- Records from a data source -
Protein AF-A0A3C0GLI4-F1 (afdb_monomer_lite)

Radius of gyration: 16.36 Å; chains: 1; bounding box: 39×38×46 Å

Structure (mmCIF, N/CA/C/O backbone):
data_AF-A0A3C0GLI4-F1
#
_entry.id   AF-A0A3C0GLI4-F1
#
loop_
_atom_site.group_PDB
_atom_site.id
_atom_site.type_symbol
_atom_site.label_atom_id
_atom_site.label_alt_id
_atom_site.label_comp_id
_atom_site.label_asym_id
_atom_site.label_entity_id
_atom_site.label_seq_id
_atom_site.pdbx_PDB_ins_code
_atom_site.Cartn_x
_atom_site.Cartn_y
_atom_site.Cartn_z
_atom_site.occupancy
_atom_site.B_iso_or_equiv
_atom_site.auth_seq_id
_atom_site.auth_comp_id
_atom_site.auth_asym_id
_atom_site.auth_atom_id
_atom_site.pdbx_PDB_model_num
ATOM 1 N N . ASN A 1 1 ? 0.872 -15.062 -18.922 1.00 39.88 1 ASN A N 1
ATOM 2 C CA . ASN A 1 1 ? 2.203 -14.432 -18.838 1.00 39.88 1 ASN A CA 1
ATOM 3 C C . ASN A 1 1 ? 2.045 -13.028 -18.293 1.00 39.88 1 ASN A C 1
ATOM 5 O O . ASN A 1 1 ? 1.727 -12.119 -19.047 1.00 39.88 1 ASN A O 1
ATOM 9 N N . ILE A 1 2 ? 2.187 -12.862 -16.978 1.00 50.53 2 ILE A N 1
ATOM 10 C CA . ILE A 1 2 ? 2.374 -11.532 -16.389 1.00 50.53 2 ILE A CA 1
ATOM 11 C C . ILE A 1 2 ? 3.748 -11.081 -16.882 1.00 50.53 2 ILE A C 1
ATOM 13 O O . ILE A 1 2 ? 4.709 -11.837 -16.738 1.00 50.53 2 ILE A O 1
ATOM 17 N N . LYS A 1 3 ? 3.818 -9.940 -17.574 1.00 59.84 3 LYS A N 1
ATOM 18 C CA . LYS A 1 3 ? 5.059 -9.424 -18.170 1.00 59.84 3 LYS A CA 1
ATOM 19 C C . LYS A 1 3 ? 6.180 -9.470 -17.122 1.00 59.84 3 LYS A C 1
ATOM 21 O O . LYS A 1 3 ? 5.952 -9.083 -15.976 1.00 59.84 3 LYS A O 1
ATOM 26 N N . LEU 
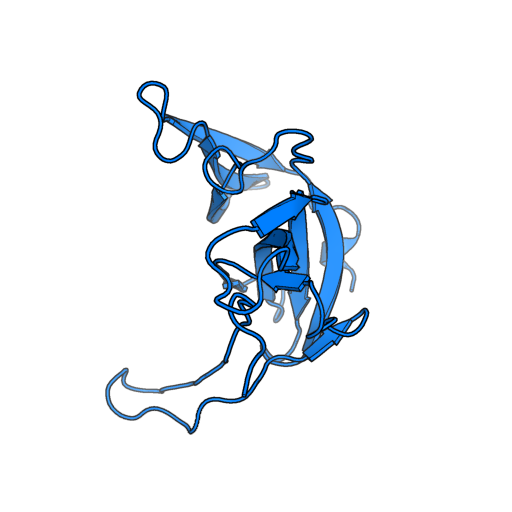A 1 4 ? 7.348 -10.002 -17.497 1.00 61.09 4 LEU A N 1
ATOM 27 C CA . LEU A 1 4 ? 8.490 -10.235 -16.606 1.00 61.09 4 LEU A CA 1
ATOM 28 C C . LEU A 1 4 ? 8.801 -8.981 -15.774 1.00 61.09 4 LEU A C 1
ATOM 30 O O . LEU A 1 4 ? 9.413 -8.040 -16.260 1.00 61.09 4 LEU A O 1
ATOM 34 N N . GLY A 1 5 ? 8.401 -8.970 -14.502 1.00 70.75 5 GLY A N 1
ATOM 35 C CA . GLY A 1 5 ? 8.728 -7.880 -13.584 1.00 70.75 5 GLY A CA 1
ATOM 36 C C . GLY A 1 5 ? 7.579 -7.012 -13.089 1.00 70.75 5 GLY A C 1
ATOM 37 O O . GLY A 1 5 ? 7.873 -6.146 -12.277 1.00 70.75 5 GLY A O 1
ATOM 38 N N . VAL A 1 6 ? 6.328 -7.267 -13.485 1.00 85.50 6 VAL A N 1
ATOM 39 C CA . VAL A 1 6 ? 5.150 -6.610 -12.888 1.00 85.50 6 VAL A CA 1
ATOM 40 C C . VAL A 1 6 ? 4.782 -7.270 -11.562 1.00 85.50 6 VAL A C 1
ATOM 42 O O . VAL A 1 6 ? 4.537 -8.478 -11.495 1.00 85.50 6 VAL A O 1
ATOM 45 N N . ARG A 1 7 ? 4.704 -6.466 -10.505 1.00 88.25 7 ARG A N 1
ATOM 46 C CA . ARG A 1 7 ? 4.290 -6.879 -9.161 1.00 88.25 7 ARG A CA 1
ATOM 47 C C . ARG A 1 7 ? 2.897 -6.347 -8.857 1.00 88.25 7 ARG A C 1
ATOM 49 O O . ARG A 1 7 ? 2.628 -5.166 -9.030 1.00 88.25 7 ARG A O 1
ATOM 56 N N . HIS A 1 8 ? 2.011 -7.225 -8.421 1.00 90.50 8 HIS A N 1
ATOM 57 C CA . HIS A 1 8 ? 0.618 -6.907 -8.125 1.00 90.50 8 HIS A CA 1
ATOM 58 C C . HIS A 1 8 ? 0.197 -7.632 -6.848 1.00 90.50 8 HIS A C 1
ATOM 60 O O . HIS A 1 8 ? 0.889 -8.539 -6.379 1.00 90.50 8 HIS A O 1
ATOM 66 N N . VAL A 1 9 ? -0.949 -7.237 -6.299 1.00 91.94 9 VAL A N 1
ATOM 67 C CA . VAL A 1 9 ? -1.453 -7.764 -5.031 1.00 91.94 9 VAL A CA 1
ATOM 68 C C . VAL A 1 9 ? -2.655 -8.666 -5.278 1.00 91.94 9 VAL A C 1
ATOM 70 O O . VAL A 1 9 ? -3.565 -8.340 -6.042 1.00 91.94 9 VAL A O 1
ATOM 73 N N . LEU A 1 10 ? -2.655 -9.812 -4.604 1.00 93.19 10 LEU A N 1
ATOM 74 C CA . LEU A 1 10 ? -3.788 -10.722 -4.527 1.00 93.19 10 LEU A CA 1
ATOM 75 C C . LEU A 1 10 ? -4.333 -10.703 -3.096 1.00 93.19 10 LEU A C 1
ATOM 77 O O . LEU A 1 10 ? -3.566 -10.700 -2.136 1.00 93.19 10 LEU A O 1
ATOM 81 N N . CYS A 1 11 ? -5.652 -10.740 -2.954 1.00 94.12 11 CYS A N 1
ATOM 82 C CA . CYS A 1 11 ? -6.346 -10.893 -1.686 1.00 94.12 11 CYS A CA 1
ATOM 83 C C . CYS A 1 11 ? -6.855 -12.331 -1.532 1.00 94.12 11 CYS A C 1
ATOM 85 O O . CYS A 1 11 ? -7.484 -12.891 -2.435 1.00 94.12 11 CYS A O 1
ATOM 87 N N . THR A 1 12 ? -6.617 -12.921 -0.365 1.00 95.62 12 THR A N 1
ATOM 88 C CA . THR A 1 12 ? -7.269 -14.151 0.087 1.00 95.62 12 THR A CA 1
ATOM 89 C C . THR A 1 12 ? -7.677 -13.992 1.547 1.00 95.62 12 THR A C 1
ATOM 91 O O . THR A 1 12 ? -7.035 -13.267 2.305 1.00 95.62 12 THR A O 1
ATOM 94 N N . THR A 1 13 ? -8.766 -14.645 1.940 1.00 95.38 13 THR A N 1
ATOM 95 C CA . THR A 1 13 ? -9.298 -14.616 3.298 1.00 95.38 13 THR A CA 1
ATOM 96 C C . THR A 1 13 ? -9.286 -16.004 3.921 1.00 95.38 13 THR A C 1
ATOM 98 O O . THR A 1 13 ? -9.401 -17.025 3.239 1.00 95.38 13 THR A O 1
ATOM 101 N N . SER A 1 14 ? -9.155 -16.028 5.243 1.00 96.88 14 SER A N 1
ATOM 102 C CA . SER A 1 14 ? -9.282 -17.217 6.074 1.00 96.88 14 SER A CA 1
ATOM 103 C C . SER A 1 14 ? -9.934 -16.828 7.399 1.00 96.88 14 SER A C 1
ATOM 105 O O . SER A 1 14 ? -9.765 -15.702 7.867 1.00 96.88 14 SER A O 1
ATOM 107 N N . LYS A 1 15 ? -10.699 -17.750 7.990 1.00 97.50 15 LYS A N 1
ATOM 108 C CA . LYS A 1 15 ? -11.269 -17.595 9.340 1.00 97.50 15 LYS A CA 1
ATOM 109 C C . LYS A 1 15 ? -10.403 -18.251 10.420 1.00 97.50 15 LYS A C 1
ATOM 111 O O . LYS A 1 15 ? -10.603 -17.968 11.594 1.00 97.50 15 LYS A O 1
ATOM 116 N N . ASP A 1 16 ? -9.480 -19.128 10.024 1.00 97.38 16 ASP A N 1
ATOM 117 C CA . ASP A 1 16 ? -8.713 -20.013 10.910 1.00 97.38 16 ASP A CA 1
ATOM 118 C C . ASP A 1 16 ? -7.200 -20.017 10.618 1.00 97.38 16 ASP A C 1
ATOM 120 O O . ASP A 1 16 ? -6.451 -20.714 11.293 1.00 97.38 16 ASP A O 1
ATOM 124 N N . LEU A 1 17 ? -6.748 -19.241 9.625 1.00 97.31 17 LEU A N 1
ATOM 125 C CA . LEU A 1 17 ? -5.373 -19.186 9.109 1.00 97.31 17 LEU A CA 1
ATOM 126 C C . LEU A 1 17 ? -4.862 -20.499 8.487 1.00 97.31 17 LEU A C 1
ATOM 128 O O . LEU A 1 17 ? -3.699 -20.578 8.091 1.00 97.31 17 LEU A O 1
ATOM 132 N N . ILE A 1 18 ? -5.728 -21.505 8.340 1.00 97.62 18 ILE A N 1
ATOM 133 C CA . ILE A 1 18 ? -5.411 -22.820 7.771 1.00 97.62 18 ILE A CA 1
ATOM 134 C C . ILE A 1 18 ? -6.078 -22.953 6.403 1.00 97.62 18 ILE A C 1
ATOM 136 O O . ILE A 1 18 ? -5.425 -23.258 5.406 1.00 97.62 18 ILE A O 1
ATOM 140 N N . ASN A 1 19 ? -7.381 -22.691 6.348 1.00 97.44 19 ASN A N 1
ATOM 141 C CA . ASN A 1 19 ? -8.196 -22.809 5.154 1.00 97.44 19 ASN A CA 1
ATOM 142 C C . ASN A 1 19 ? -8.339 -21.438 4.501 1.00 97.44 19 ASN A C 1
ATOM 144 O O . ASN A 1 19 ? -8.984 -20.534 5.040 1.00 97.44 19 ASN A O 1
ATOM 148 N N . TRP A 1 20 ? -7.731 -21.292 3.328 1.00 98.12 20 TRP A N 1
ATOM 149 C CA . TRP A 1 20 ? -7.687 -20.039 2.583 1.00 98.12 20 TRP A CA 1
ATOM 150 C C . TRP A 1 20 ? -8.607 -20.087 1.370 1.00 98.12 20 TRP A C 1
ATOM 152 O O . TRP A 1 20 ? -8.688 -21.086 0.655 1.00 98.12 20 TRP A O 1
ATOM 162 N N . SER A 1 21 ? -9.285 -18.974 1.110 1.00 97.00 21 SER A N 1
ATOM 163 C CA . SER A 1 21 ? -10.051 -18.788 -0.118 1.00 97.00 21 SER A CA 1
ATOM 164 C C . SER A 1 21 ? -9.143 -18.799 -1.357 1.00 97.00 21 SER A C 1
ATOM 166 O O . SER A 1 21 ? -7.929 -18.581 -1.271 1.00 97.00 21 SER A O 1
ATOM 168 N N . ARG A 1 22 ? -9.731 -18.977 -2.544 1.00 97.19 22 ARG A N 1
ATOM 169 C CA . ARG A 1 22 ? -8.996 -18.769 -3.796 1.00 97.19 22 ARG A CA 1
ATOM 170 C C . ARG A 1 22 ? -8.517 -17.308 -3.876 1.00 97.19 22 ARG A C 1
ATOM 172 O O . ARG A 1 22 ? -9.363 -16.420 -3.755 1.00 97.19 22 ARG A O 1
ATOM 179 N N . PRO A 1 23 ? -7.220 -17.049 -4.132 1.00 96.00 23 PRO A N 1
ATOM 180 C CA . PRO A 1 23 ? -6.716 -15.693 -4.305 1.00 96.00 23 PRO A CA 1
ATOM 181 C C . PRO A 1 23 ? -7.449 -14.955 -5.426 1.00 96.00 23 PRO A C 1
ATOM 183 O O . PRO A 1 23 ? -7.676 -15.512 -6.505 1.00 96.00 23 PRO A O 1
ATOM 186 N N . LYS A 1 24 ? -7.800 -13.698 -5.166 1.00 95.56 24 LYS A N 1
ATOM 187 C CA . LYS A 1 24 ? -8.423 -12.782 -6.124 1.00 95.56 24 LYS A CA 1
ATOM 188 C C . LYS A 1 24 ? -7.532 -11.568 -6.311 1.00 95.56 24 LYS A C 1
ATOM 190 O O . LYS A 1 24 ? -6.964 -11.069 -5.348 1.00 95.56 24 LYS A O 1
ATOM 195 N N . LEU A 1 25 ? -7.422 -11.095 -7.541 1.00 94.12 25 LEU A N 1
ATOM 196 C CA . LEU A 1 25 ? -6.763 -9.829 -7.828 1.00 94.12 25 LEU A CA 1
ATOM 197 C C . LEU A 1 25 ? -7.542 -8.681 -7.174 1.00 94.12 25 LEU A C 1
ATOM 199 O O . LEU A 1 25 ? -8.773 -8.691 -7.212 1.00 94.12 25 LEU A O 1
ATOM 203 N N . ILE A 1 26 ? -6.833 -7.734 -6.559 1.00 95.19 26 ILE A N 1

- Work instruction -
Each line from the one with "ATOM 190 O O" through the end of the entries above is to be returned word for word. Nothing else belongs in the answer.

- Reply -
ATOM 190 O O . LYS A 1 24 ? -6.964 -11.069 -5.348 1.00 95.56 24 LYS A O 1
ATOM 195 N N . LEU A 1 25 ? -7.422 -11.095 -7.541 1.00 94.12 25 LEU A N 1
ATOM 196 C CA . LEU A 1 25 ? -6.763 -9.829 -7.828 1.00 94.12 25 LEU A CA 1
ATOM 197 C C . LEU A 1 25 ? -7.542 -8.681 -7.174 1.00 94.12 25 LEU A C 1
ATOM 199 O O . LEU A 1 25 ? -8.773 -8.691 -7.212 1.00 94.12 25 LEU A O 1
ATOM 203 N N . ILE A 1 26 ? -6.833 -7.734 -6.559 1.00 95.19 26 ILE A N 1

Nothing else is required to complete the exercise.